Just as he acknowledges the political seam running through his novels, he thinks of his work as inherently Australian. Parrot & Olivier in America , which was shortlisted for the Man Booker, briefly visits his home country, but that's not what makes it an Australian novel, says Carey, one of only three authors to have won the Booker prize twice.
“It’s not an inside view about America. It’s an anglophone outsider’s view of the US. And that outsider” – Carey – “happens to be an Australian. It is an Australian book, but not too much about it would lead a reader to that conclusion.”
The sense of being away from home has been instrumental in how Carey thinks about the stories of his homeland. The decision to write one of his best-known books, True History of the Kelly Gang, was not prompted by a heat-ravaged trek through the bush. "There are many things I wrote about Australia, and thought about Australia, that came from living away from there. I doubt I'd have written The Kelly Gang if I'd not been in New York. I wouldn't have visited the [Metropolitan Gallery] and seen Sidney Nolan's paintings of Ned Kelly. When I saw them I realised what a wonderful story it was, and how much of it was underimagined, how lazily we thought about Ned Kelly, and how rich his voice was on paper. That was a gift that came from being away, and there are many of those.
"Jack Maggs came to me from being here in New York and me being obsessed about who we were. It became clear to me that the role of the penal colony was very strong in shaping us as Australians. All of that writing comes from being away from Australia, and is really vivid."
Although True History of the Kelly Gang, which won the Man Booker Prize in 2001, is steeped in Australian history, it has a partly Irish inflection in terms of the characters and culture. Carey admits he would be "flattered and thrilled" if the book were claimed as an Irish novel.
“We [Australians] are the people who came from other places, and one of them is Ireland. My forebears came from there, so to be claimed in Ireland might allay that very unpindownable homesickness that is the nature of the colonial existence. When I was a kid at school I’d go to the library on rainy Saturday afternoons and occasionally look up the Careys. They seemed to be either Baptist reformers or Irish traitors, so I stopped looking.”

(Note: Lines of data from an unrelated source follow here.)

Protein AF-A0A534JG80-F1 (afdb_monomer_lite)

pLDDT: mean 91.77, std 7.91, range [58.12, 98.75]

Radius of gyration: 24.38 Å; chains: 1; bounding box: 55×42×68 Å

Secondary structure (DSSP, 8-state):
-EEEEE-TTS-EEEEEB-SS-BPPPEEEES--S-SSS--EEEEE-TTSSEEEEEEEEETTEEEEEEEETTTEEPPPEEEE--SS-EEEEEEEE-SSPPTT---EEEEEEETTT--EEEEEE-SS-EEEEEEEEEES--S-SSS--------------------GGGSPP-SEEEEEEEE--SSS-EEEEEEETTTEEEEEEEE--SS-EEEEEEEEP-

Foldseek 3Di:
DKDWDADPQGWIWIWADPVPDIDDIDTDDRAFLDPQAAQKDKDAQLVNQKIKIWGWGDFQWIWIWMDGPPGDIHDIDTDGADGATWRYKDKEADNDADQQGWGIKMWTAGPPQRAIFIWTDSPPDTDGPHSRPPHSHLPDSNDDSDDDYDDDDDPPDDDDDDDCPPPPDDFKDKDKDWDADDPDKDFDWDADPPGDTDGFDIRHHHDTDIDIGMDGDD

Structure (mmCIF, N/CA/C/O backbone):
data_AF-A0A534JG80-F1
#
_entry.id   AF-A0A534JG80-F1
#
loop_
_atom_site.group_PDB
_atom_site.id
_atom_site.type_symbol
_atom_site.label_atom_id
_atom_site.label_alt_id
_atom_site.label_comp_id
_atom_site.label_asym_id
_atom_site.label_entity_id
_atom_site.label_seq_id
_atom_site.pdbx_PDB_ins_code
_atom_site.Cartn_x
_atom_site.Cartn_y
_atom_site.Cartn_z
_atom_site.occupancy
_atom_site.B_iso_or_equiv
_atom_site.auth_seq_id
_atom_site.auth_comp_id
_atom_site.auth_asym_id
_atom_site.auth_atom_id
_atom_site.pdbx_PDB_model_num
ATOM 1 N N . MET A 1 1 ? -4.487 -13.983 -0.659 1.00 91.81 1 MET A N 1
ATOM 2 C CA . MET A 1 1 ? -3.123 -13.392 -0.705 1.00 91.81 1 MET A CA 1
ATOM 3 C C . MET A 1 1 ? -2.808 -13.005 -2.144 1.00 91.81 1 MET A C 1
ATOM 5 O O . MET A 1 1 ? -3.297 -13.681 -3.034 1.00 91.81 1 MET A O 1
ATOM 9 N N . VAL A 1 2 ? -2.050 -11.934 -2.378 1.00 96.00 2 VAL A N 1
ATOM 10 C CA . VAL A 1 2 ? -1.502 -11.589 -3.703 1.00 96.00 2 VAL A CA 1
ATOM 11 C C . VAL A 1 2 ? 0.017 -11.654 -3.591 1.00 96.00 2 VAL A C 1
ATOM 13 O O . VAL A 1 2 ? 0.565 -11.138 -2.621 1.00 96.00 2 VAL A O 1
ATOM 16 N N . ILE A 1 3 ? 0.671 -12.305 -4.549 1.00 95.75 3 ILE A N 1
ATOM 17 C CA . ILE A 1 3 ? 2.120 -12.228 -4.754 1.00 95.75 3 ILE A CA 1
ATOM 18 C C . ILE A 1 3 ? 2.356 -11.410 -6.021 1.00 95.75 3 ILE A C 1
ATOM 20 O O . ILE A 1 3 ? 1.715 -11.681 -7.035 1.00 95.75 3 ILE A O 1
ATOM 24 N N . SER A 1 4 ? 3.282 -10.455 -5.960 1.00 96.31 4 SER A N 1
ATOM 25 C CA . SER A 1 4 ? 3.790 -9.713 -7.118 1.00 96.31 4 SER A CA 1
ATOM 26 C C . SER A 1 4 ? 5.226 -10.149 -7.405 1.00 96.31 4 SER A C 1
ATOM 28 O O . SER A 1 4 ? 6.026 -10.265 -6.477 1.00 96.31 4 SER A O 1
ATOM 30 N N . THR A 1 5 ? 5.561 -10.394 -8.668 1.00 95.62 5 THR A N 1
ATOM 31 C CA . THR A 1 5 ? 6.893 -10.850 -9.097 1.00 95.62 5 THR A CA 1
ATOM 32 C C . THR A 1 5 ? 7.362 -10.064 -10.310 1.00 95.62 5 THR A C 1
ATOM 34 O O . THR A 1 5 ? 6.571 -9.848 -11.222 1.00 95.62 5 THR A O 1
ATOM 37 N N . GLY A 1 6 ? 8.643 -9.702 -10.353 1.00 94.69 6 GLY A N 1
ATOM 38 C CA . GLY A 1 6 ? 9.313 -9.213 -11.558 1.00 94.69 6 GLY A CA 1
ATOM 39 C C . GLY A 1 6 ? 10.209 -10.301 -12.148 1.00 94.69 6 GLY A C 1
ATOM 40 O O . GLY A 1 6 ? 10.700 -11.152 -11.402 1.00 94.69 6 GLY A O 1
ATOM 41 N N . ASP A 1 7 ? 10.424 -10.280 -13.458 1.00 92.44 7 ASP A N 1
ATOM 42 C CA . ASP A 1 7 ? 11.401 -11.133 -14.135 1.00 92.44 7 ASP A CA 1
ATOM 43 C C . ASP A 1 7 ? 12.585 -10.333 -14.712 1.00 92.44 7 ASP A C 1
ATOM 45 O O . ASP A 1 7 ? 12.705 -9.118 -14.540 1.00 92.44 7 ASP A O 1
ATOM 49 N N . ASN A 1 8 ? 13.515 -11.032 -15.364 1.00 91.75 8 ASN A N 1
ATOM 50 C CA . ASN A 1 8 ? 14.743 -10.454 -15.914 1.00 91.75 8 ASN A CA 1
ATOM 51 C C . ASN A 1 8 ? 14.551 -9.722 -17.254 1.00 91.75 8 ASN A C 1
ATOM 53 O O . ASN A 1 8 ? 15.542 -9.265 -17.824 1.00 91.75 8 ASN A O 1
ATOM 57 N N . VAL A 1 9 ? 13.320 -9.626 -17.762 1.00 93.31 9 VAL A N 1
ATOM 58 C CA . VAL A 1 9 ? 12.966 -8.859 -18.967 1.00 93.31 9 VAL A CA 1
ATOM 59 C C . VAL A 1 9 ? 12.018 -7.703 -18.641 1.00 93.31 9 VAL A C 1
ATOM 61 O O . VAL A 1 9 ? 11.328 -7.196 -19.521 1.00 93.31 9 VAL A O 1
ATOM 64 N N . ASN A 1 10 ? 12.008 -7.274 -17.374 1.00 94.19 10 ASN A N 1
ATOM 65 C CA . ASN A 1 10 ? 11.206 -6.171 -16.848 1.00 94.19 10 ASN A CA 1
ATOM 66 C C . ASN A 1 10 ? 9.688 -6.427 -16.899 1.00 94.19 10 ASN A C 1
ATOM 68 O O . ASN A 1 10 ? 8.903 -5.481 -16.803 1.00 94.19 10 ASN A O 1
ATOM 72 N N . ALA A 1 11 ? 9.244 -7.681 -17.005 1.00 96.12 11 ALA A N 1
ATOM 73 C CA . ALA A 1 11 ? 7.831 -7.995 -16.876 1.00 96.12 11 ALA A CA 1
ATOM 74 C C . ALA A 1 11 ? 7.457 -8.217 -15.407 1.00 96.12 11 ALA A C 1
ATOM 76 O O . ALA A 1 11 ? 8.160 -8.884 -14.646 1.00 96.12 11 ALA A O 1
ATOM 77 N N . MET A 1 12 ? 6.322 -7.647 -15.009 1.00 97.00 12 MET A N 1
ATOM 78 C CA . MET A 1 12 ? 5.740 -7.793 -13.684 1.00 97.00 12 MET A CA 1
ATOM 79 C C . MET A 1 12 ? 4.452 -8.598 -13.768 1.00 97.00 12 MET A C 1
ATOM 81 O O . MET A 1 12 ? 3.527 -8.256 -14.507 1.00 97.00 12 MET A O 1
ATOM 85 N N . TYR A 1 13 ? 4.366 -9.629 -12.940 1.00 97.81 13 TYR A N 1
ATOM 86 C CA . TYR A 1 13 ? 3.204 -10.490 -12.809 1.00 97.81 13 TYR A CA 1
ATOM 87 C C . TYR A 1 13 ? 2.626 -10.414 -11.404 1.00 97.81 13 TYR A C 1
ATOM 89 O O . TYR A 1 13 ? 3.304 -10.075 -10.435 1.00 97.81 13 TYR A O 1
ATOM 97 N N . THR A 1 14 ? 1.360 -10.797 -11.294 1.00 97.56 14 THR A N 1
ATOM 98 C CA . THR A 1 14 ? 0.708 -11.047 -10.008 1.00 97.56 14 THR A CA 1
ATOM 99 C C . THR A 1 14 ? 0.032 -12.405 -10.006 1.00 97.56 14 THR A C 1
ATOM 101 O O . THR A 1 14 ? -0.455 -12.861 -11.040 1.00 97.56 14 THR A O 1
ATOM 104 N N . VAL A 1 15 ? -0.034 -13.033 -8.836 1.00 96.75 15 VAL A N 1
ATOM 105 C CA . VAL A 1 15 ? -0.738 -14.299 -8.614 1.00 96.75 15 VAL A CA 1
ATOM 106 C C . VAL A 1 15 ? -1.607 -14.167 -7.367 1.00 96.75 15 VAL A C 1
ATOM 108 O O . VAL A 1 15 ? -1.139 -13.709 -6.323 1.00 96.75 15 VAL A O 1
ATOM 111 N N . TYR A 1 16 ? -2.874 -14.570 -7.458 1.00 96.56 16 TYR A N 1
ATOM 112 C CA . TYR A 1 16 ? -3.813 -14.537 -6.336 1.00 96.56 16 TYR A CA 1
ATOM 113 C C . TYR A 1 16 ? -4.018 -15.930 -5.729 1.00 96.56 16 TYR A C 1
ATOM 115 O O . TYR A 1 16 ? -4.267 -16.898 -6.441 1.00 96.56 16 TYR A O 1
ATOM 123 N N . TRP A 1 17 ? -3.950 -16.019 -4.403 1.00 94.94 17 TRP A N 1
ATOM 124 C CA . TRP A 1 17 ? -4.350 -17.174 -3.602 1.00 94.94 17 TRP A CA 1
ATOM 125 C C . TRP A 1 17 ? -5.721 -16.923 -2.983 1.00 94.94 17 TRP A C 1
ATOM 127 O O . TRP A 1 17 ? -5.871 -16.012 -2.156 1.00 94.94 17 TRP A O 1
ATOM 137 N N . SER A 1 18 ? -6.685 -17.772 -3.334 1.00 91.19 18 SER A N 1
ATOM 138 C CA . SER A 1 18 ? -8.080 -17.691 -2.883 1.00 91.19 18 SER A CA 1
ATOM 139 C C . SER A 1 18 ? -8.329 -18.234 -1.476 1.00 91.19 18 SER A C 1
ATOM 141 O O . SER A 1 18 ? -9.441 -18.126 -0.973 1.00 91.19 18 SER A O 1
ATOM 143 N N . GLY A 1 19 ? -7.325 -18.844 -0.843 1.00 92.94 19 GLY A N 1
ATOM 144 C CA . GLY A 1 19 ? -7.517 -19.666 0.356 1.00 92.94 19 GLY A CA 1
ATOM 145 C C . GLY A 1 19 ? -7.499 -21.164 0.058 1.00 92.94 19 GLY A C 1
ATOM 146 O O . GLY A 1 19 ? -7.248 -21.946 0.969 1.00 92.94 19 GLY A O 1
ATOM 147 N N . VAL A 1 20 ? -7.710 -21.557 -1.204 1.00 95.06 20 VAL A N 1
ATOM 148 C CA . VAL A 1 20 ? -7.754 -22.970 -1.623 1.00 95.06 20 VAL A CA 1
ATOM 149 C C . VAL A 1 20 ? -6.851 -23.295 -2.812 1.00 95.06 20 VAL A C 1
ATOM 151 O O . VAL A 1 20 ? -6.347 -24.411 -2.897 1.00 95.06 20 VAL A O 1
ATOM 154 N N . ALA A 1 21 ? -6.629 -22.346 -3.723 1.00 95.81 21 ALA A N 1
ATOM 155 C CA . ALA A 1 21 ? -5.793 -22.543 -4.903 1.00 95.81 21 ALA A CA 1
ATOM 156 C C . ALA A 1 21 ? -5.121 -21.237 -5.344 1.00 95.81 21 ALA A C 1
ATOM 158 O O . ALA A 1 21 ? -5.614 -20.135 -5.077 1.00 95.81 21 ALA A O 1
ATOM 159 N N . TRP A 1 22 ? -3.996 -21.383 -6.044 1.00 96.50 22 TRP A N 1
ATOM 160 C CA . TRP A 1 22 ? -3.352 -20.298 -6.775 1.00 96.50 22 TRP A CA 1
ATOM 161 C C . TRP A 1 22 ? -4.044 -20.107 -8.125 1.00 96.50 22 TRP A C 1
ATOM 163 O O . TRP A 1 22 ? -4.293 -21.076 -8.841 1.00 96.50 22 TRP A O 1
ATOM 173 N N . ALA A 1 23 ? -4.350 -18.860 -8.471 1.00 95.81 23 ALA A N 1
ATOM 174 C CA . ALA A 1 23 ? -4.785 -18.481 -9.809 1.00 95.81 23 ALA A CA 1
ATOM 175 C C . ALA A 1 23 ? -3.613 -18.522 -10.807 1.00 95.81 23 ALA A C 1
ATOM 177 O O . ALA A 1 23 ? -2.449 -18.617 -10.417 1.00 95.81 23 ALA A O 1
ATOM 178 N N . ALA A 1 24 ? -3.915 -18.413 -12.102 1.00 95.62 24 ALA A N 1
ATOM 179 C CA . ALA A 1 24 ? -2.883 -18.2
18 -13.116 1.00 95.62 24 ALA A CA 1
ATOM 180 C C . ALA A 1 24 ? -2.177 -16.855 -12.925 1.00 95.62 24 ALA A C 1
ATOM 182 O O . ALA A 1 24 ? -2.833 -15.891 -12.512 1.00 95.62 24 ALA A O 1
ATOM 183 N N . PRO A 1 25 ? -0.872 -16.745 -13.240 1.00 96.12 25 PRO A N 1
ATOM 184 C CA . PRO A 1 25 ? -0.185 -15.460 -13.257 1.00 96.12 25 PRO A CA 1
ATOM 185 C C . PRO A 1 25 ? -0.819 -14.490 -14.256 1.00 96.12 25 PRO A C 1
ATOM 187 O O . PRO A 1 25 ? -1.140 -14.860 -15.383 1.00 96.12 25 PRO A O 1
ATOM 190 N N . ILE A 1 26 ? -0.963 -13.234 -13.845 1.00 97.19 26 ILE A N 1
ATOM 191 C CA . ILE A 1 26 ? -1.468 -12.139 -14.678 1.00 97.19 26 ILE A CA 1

Carey is now 71. When asked about how other writers his age talk about difficulties with writing, he scoffs. Even if the Assange-book idea had been genuine, Carey has no interest in writing nonfiction. Equally, he no longer feels at home in the short story. The novel is “a much more interesting, richer exploration . . . If I begin a novel the exploration can be huge and thrilling . . . to go so far beyond oneself, what one knows, what one has a right to know.
“The possibility of a novel thrills and terrifies me. If I wrote a short story . . . what would I do next?”
The media’s motivations
The thematic links between geography and subject are not always obvious in Carey's work, from Alexis de Tocqueville, in Parrot & Oliver in America, to Oscar and Lucinda's gambling duo and the literary hoax of My Life As a Fake. By locating Amnesia in the present, Carey has also found a way of exploring the past. The book examines the media and its motivation in which stories it tells. Stories about people like Assange will always capture the imagination, he believes.
"If your government or my government had performed dirty actions in our name and not told us, and someone provides evidence that the kind of things we thought were going on are going on, then we value their courage.
“If you found anyone saying what the characters in my book are saying, you’d be called a conspiracy theorist or a leftie lunatic. The powers that be always want to humiliate and disown the whistleblowers and truthtellers.”